Im messy and unorganised, granted yes Im normaly on time things outwardly you would think Im a P.
Im not though Im very J. I come to decissions quickly and with conviction Im stuborn on even small things. I let up to keep the peace (Fe) inside Im still stuck on what I have decided. I like my life aranged and sorted I dont like suprises I don't think they fun there very anoying for me. I get very anxious when plans change at the last miunte. I always have a plan for day. Im rarely happy to do anything at the drop of a hat and I get anoyed with P types.

Not the ones that give out cookies I like them:happy:


----------



## penchant (Sep 20, 2010)

What Sea Cucumber said... It's really all about Ni for an INFJ.

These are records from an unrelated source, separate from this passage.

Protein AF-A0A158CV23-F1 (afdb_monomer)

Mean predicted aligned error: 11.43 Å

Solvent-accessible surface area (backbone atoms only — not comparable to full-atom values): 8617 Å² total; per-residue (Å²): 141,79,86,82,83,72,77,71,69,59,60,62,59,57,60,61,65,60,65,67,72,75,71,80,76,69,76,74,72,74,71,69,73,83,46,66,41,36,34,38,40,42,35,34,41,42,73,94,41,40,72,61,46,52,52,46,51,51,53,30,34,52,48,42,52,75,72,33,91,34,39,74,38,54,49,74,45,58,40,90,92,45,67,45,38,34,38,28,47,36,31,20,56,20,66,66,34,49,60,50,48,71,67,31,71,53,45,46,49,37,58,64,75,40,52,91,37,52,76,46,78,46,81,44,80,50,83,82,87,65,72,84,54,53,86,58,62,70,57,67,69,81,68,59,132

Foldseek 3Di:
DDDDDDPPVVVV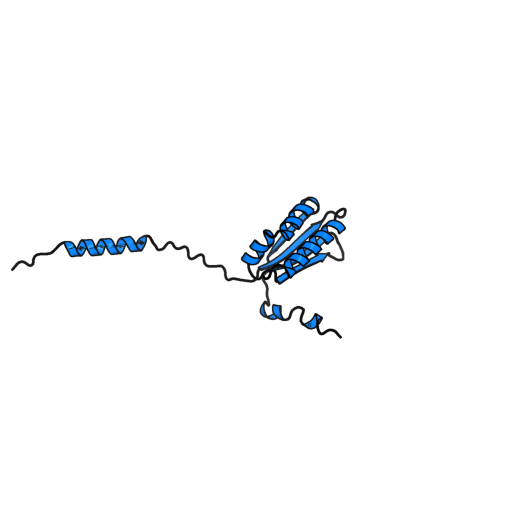VVVVVVVVVPPPPPPPPVVPPQDKWKKKKKWAFDPVCLVVLVVLLVQLQVCLCVPQPQWVHWDWDADPVGRRIIITTTIGSGPVSVVVSCVDPSVVSSCVVCVVGTPDIDMGTDDDDCPVCSVVPCVCVVVDD

Radius of gyration: 27.8 Å; Cα contacts (8 Å, |Δi|>4): 169; chains: 1; bounding box: 85×70×60 Å

pLDDT: mean 84.65, std 21.29, range [37.53, 98.88]

InterPro domains:
  IPR007138 Antibiotic biosynthesis monooxygenase domain [PF03992] (36-111)
  IPR007138 Antibiotic biosynthesis monooxygenase domain [PS51725] (37-129)
  IPR011008 Dimeric alpha-beta barrel [SSF54909] (36-126)
  IPR050744 AI-2 Signaling Cycle Isomerase LsrG [PTHR33336] (32-125)

Structure (mmCIF, N/CA/C/O backbone):
data_AF-A0A158CV23-F1
#
_entry.id   AF-A0A158CV23-F1
#
loop_
_atom_site.group_PDB
_atom_site.id
_atom_site.type_symbol
_atom_site.label_atom_id
_atom_site.label_alt_id
_atom_site.label_comp_id
_atom_site.label_asym_id
_atom_site.label_entity_id
_atom_site.label_seq_id
_atom_site.pdbx_PDB_ins_code
_atom_site.Cartn_x
_atom_site.Cartn_y
_atom_site.Cartn_z
_atom_site.occupancy
_atom_site.B_iso_or_equiv
_atom_site.auth_seq_id
_atom_site.auth_comp_id
_atom_site.auth_asym_id
_atom_site.auth_atom_id
_atom_site.pdbx_PDB_model_num
ATOM 1 N N . MET A 1 1 ? 69.406 40.202 -41.125 1.00 46.62 1 MET A N 1
ATOM 2 C CA . MET A 1 1 ? 68.979 39.392 -39.964 1.00 46.62 1 MET A CA 1
ATOM 3 C C . MET A 1 1 ? 67.974 40.186 -39.142 1.00 46.62 1 MET A C 1
ATOM 5 O O . MET A 1 1 ? 68.392 41.101 -38.461 1.00 46.62 1 MET A O 1
ATOM 9 N N . LEU A 1 2 ? 66.680 39.871 -39.232 1.00 37.53 2 LEU A N 1
ATOM 10 C CA . LEU A 1 2 ? 65.651 40.207 -38.234 1.00 37.53 2 LEU A CA 1
ATOM 11 C C . LEU A 1 2 ? 64.427 39.340 -38.566 1.00 37.53 2 LEU A C 1
ATOM 13 O O . LEU A 1 2 ? 63.752 39.560 -39.571 1.00 37.53 2 LEU A O 1
ATOM 17 N N . LYS A 1 3 ? 64.203 38.279 -37.782 1.00 41.50 3 LYS A N 1
ATOM 18 C CA . LYS A 1 3 ? 63.024 37.414 -37.919 1.00 41.50 3 LYS A CA 1
ATOM 19 C C . LYS A 1 3 ? 61.800 38.210 -37.460 1.00 41.50 3 LYS A C 1
ATOM 21 O O . LYS A 1 3 ? 61.720 38.605 -36.301 1.00 41.50 3 LYS A O 1
ATOM 26 N N . ARG A 1 4 ? 60.868 38.459 -38.383 1.00 49.75 4 ARG A N 1
ATOM 27 C CA . ARG A 1 4 ? 59.565 39.074 -38.108 1.00 49.75 4 ARG A CA 1
ATOM 28 C C . ARG A 1 4 ? 58.745 38.141 -37.215 1.00 49.75 4 ARG A C 1
ATOM 30 O O . ARG A 1 4 ? 58.403 37.035 -37.624 1.00 49.75 4 ARG A O 1
ATOM 37 N N . TYR A 1 5 ? 58.447 38.599 -36.006 1.00 54.59 5 TYR A N 1
ATOM 38 C CA . TYR A 1 5 ? 57.461 37.988 -35.121 1.00 54.59 5 TYR A CA 1
ATOM 39 C C . TYR A 1 5 ? 56.058 38.260 -35.683 1.00 54.59 5 TYR A C 1
ATOM 41 O O . TYR A 1 5 ? 55.709 39.411 -35.939 1.00 54.59 5 TYR A O 1
ATOM 49 N N . CYS A 1 6 ? 55.270 37.207 -35.906 1.00 46.34 6 CYS A N 1
ATOM 50 C CA . CYS A 1 6 ? 53.883 37.300 -36.361 1.00 46.34 6 CYS A CA 1
ATOM 51 C C . CYS A 1 6 ? 52.952 37.195 -35.133 1.00 46.34 6 CYS A C 1
ATOM 53 O O . CYS A 1 6 ? 52.970 36.157 -34.471 1.00 46.34 6 CYS A O 1
ATOM 55 N N . PRO A 1 7 ? 52.165 38.231 -34.785 1.00 49.00 7 PRO A N 1
ATOM 56 C CA . PRO A 1 7 ? 51.390 38.275 -33.538 1.00 49.00 7 PRO A CA 1
ATOM 57 C C . PRO A 1 7 ? 50.084 37.458 -33.577 1.00 49.00 7 PRO A C 1
ATOM 59 O O . PRO A 1 7 ? 49.323 37.459 -32.613 1.00 49.00 7 PRO A O 1
ATOM 62 N N . THR A 1 8 ? 49.804 36.735 -34.664 1.00 48.41 8 THR A N 1
ATOM 63 C CA . THR A 1 8 ? 48.558 35.969 -34.836 1.00 48.41 8 THR A CA 1
ATOM 64 C C . THR A 1 8 ? 48.535 34.636 -34.079 1.00 48.41 8 THR A C 1
ATOM 66 O O . THR A 1 8 ? 47.461 34.086 -33.852 1.00 48.41 8 THR A O 1
ATOM 69 N N . SER A 1 9 ? 49.681 34.122 -33.622 1.00 49.16 9 SER A N 1
ATOM 70 C CA . SER A 1 9 ? 49.775 32.816 -32.946 1.00 49.16 9 SER A CA 1
ATOM 71 C C . SER A 1 9 ? 49.547 32.855 -31.428 1.00 49.16 9 SER A C 1
ATOM 73 O O . SER A 1 9 ? 49.313 31.808 -30.823 1.00 49.16 9 SER A O 1
ATOM 75 N N . VAL A 1 10 ? 49.571 34.039 -30.801 1.00 50.38 10 VAL A N 1
ATOM 76 C CA . VAL A 1 10 ? 49.302 34.194 -29.356 1.00 50.38 10 VAL A CA 1
ATOM 77 C C . VAL A 1 10 ? 47.804 34.367 -29.090 1.00 50.38 10 VAL A C 1
ATOM 79 O O . VAL A 1 10 ? 47.277 33.744 -28.171 1.00 50.38 10 VAL A O 1
ATOM 82 N N . LEU A 1 11 ? 47.086 35.115 -29.938 1.00 46.97 11 LEU A N 1
ATOM 83 C CA . LEU A 1 11 ? 45.639 35.321 -29.775 1.00 46.97 11 LEU A CA 1
ATOM 84 C C . LEU A 1 11 ? 44.822 34.030 -29.956 1.00 46.97 11 LEU A C 1
ATOM 86 O O . LEU A 1 11 ? 43.848 33.819 -29.238 1.00 46.97 11 LEU A O 1
ATOM 90 N N . ILE A 1 12 ? 45.243 33.131 -30.853 1.00 45.47 12 ILE A N 1
ATOM 91 C CA . ILE A 1 12 ? 44.542 31.857 -31.094 1.00 45.47 12 ILE A CA 1
ATOM 92 C C . ILE A 1 12 ? 44.699 30.889 -29.905 1.00 45.47 12 ILE A C 1
ATOM 94 O O . ILE A 1 12 ? 43.806 30.088 -29.642 1.00 45.47 12 ILE A O 1
ATOM 98 N N . ARG A 1 13 ? 45.784 30.988 -29.122 1.00 44.41 13 ARG A N 1
ATOM 99 C CA . ARG A 1 13 ? 45.993 30.138 -27.934 1.00 44.41 13 ARG A CA 1
ATOM 100 C C . ARG A 1 13 ? 45.279 30.637 -26.677 1.00 44.41 13 ARG A C 1
ATOM 102 O O . ARG A 1 13 ? 44.980 29.823 -25.812 1.00 44.41 13 ARG A O 1
ATOM 109 N N . VAL A 1 14 ? 44.972 31.932 -26.572 1.00 45.75 14 VAL A N 1
ATOM 110 C CA . VAL A 1 14 ? 44.221 32.475 -25.422 1.00 45.75 14 VAL A CA 1
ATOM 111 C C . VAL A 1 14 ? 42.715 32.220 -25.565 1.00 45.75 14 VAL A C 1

And don't go to much by function tests, but rather try understanding the functions through description, introspection and other people. That is much more accurate, and I'd recommend testing only for finding a starting place to look for your type. :happy:


----------



## penchant (Sep 20, 2010)

Twinkletwinklelittlegrape said:


> Thanks, i have seen the website around here :crazy: I have heard alot about that website not being all that accurate though....Still a useful tool though, and yeah that seems to be my main problem. Trying to figure out the exact differences and realizing which one i happen to fit better into....Hmmmm i'll take another read though. Thank you =]

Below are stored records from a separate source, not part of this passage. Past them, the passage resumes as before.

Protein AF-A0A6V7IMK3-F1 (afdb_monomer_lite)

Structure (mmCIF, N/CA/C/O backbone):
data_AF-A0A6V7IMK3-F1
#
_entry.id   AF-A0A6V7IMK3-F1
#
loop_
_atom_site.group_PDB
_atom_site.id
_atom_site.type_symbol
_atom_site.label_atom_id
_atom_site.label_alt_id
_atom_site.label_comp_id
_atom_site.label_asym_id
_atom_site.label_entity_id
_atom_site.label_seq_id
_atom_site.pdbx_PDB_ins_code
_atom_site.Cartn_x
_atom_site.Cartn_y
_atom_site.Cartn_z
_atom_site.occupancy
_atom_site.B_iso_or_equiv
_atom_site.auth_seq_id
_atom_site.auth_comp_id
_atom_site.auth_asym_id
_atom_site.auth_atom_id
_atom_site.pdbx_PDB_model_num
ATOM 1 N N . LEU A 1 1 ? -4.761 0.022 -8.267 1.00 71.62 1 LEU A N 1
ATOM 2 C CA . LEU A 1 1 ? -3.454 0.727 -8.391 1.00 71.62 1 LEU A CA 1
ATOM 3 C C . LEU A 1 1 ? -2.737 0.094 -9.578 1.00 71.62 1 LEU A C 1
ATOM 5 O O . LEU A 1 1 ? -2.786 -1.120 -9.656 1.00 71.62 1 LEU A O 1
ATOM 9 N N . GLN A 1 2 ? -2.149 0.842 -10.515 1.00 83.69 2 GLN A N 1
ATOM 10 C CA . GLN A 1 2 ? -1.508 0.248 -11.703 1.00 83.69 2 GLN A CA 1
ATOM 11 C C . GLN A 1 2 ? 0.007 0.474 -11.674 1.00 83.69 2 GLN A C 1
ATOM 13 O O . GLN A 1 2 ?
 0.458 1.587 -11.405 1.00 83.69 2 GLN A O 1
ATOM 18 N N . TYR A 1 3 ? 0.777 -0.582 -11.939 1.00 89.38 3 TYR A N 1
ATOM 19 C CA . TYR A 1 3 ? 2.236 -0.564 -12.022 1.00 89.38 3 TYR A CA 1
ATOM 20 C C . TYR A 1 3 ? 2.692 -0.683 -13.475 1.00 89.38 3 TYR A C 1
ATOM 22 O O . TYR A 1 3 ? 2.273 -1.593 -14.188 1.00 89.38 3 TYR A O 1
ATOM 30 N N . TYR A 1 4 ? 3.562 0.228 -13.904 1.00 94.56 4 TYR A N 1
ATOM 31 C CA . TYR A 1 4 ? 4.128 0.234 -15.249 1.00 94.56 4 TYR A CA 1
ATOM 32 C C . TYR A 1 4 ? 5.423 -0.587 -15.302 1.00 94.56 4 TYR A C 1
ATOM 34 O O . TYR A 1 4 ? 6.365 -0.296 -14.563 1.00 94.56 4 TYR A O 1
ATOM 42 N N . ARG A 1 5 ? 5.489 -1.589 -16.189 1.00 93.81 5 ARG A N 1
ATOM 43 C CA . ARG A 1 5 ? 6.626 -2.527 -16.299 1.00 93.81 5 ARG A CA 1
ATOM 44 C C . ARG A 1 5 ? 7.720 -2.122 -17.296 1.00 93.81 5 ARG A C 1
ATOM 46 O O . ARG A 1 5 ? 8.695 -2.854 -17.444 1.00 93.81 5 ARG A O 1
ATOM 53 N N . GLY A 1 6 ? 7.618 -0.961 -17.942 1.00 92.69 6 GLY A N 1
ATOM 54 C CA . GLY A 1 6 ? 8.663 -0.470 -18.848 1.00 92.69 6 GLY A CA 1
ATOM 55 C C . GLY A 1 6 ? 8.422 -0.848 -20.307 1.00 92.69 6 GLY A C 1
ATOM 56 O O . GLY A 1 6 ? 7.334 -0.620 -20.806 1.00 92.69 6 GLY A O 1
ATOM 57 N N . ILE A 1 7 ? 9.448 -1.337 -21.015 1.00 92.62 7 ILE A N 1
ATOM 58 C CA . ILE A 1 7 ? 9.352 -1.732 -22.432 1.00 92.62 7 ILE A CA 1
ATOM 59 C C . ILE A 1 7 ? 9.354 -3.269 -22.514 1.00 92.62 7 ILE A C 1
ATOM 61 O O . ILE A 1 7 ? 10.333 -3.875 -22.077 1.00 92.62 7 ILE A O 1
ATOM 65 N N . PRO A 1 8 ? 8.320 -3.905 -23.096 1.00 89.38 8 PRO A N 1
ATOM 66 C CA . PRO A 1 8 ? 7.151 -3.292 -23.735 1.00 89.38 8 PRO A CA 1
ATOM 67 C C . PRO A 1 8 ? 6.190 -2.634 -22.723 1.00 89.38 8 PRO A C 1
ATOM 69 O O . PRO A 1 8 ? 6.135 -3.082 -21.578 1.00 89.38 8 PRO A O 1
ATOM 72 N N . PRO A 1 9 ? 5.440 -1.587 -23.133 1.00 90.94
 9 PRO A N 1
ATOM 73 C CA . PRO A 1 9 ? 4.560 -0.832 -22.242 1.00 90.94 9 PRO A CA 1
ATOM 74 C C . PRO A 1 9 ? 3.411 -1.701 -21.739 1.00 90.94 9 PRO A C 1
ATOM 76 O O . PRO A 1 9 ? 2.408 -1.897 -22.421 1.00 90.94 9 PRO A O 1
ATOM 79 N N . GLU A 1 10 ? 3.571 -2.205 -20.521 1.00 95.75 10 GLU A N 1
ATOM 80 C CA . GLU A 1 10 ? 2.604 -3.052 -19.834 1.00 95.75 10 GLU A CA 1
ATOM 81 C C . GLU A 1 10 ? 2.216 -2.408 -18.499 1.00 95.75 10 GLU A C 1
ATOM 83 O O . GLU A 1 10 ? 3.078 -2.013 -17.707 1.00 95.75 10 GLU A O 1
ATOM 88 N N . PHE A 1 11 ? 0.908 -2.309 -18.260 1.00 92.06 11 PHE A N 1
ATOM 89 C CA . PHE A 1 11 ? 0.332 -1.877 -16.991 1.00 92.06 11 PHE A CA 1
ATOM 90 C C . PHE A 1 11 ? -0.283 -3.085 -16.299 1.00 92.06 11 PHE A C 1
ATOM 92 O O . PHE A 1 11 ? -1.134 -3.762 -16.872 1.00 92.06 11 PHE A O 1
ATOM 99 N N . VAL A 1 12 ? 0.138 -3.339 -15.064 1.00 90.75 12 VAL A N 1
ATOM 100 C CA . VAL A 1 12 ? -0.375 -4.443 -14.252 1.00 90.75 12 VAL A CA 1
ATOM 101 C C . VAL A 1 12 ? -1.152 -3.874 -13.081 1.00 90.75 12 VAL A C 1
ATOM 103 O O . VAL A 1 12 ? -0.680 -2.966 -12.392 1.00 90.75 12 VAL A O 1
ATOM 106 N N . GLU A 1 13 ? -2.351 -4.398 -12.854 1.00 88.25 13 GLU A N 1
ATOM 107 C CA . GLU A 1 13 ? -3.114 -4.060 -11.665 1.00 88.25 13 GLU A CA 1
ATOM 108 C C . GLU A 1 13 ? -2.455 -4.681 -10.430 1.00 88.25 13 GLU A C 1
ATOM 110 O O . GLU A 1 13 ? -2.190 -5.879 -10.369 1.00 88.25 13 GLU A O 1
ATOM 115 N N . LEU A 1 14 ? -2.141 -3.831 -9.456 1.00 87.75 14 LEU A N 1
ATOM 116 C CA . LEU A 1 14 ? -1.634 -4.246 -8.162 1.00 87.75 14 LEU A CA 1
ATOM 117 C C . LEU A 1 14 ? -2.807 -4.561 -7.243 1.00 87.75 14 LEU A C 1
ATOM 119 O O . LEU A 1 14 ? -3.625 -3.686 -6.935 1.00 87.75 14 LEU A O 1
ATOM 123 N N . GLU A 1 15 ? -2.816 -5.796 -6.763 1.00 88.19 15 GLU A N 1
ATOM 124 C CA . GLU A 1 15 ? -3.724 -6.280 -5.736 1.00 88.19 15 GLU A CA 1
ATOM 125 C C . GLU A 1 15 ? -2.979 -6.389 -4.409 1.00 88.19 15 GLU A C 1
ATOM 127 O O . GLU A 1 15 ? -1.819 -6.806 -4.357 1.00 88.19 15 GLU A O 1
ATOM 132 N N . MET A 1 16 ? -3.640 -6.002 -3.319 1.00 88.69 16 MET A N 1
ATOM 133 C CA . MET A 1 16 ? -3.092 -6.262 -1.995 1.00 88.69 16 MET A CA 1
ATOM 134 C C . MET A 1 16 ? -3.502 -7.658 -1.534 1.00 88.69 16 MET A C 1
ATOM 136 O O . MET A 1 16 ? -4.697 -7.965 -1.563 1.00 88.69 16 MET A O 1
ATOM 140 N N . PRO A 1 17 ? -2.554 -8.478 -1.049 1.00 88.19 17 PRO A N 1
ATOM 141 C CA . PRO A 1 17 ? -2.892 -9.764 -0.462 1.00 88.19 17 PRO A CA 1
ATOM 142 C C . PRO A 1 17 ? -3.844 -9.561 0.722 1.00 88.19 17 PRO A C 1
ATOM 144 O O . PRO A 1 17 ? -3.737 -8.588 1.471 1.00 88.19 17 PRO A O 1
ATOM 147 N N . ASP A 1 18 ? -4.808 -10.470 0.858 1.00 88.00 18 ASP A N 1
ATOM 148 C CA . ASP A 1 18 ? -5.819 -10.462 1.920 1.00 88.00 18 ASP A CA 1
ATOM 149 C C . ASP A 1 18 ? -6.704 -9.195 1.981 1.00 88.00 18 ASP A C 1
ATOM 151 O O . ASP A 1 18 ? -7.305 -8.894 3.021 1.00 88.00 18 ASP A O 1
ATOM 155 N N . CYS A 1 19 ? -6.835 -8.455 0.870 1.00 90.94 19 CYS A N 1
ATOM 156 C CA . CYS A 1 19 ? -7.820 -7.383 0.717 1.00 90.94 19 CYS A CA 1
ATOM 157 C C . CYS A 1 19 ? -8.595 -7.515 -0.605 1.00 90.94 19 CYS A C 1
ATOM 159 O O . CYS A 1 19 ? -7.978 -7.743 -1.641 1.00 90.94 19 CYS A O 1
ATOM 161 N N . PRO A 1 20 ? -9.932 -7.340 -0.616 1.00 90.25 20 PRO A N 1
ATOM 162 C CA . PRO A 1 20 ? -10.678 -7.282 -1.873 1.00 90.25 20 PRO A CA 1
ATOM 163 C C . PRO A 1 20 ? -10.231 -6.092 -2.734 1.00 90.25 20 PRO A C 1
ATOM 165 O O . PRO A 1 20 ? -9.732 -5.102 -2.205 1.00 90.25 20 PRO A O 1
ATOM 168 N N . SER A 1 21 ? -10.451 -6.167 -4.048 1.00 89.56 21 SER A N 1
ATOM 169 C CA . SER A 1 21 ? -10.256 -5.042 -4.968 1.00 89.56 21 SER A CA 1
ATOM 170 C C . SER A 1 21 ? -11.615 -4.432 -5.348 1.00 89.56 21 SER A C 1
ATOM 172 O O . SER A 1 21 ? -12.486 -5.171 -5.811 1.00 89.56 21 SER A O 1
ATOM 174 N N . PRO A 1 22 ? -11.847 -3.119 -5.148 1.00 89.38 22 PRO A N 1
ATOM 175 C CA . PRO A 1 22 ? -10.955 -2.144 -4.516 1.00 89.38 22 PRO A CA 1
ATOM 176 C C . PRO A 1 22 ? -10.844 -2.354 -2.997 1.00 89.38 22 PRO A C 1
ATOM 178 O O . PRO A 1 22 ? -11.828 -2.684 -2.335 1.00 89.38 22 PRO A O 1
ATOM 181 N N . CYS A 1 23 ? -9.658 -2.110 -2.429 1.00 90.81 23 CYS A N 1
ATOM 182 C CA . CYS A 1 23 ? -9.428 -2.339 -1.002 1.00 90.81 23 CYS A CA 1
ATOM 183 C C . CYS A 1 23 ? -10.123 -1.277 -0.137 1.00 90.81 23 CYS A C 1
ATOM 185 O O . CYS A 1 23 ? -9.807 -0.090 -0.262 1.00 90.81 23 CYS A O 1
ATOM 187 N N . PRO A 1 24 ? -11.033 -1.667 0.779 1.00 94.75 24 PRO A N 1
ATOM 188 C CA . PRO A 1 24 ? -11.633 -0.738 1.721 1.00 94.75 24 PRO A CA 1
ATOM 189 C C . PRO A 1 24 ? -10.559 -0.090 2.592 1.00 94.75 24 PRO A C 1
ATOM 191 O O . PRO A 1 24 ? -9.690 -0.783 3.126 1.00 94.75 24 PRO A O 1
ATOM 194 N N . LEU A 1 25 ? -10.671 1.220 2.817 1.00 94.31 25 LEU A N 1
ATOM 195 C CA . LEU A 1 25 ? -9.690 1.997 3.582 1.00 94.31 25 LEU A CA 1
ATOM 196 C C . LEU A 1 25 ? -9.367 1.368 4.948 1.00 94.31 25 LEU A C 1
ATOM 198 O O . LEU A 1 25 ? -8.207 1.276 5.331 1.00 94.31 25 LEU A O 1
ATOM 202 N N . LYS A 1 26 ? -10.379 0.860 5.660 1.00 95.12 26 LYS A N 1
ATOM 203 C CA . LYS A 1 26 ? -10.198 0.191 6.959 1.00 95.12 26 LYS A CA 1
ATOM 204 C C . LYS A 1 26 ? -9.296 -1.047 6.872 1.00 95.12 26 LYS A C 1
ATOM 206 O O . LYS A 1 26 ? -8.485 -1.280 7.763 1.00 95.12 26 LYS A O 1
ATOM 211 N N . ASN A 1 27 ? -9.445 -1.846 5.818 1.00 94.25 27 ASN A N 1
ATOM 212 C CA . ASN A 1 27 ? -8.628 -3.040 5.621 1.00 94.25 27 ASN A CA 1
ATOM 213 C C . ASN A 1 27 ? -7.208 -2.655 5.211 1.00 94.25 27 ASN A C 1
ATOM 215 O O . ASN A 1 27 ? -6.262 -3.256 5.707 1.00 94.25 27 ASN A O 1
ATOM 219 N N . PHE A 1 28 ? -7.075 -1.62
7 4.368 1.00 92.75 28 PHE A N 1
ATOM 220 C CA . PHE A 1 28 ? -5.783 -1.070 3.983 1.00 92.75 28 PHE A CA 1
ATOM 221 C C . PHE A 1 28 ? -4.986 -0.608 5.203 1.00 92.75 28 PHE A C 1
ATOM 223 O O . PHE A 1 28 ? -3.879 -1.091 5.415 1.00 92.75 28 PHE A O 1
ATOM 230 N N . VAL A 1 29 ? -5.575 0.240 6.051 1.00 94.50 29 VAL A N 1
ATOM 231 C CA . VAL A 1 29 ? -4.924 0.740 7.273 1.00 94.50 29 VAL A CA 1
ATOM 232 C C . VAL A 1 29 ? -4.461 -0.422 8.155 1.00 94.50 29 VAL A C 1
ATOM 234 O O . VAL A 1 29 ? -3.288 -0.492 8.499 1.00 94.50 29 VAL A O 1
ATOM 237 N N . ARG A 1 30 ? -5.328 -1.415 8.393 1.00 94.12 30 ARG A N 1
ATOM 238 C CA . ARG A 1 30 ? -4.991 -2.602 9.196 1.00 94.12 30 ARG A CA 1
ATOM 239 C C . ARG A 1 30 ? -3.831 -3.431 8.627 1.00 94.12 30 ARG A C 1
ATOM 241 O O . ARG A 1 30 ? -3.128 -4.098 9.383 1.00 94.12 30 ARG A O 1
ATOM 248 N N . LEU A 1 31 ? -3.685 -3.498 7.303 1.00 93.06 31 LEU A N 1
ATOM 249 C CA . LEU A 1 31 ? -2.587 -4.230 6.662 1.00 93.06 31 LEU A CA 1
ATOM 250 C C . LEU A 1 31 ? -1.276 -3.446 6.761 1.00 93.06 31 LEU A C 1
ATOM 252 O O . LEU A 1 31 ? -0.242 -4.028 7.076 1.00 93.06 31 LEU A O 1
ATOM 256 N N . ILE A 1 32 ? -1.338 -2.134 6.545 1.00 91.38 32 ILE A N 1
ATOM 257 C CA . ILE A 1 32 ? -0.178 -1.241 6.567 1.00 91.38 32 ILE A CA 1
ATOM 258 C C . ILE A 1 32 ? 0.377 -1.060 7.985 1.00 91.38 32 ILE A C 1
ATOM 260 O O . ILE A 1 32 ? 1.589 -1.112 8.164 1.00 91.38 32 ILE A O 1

Most people I've heard consider the site itself generally very useful, even if not agreeing with all the details. :happy:


----------



## DatAssInDaGrass (Sep 14, 2010)

sea cucumber said:


> i use Fi a little more than what would be expected of an INFJ less than Fe though. The key to INFJ is the Ni bit.
> Do you use Ni pretty much as as your resting state? Is it always on?
> 
> I think if you have seen both forums and relate more to the INFP forums then that does say somthing. I feel both forums are very much of type i don't relate to the INFP forum although I do feel comfortable with it.. The bulk of the INFJ forum topics are about Ni. Ni as a priary function seems to have a distinct and powerful impact. Often the questions to determine J and P I think are a bit silly.
> ...



I don't really think i relate to infp more than infj....I'm basically stuck between trying to decide which functions i use often, but don't know how exactly to determine that. Idk.... And if i am an INFP, yay :tongue:

Lol....i mean from what I've read i still can't come with a conclusion. I Like to have things planned, and if someone breaks plans with me it irritates me, but i can have my days where i can just think, oh well that's just so and so's personality, and so i put up with it. I'm not very good with decisions though i know i have to make them, i can be stubborn, but eh....not really, i value everyone's opinion and may use it at times, depending on the matter,situation, and how i feel towards it. I also don't get annoyed with people that easily as everyone is different i guess, so i just look at it that way. I can find noises and dances annoying but not really people i know that easily. I get annoyed at people that are full of themselves, people that think they're really amazing, and "Know it" ek. Okay anywho i don't really have a point i was just putting some random baber jaber out there to maybe get a better idea on how i am? I agree with some of the things you said. But i'm sure there is more to an INFJ than that. Lol..Either way, im still at INFX.


----------



## DatAssInDaGrass (Sep 14, 2010)

penchant said:


> Most people I've heard consider the site itself generally very useful, even if not agreeing with all the details. :happy:


True, it is, i'm reading it a little more now, thanks again :laughing:
and about the using Ni....that's what i'm trying to see.. or figure out, what function i use most often/first.


----------



## Herp (Nov 25, 2010)

I'd like to ask something else to INFJs out there.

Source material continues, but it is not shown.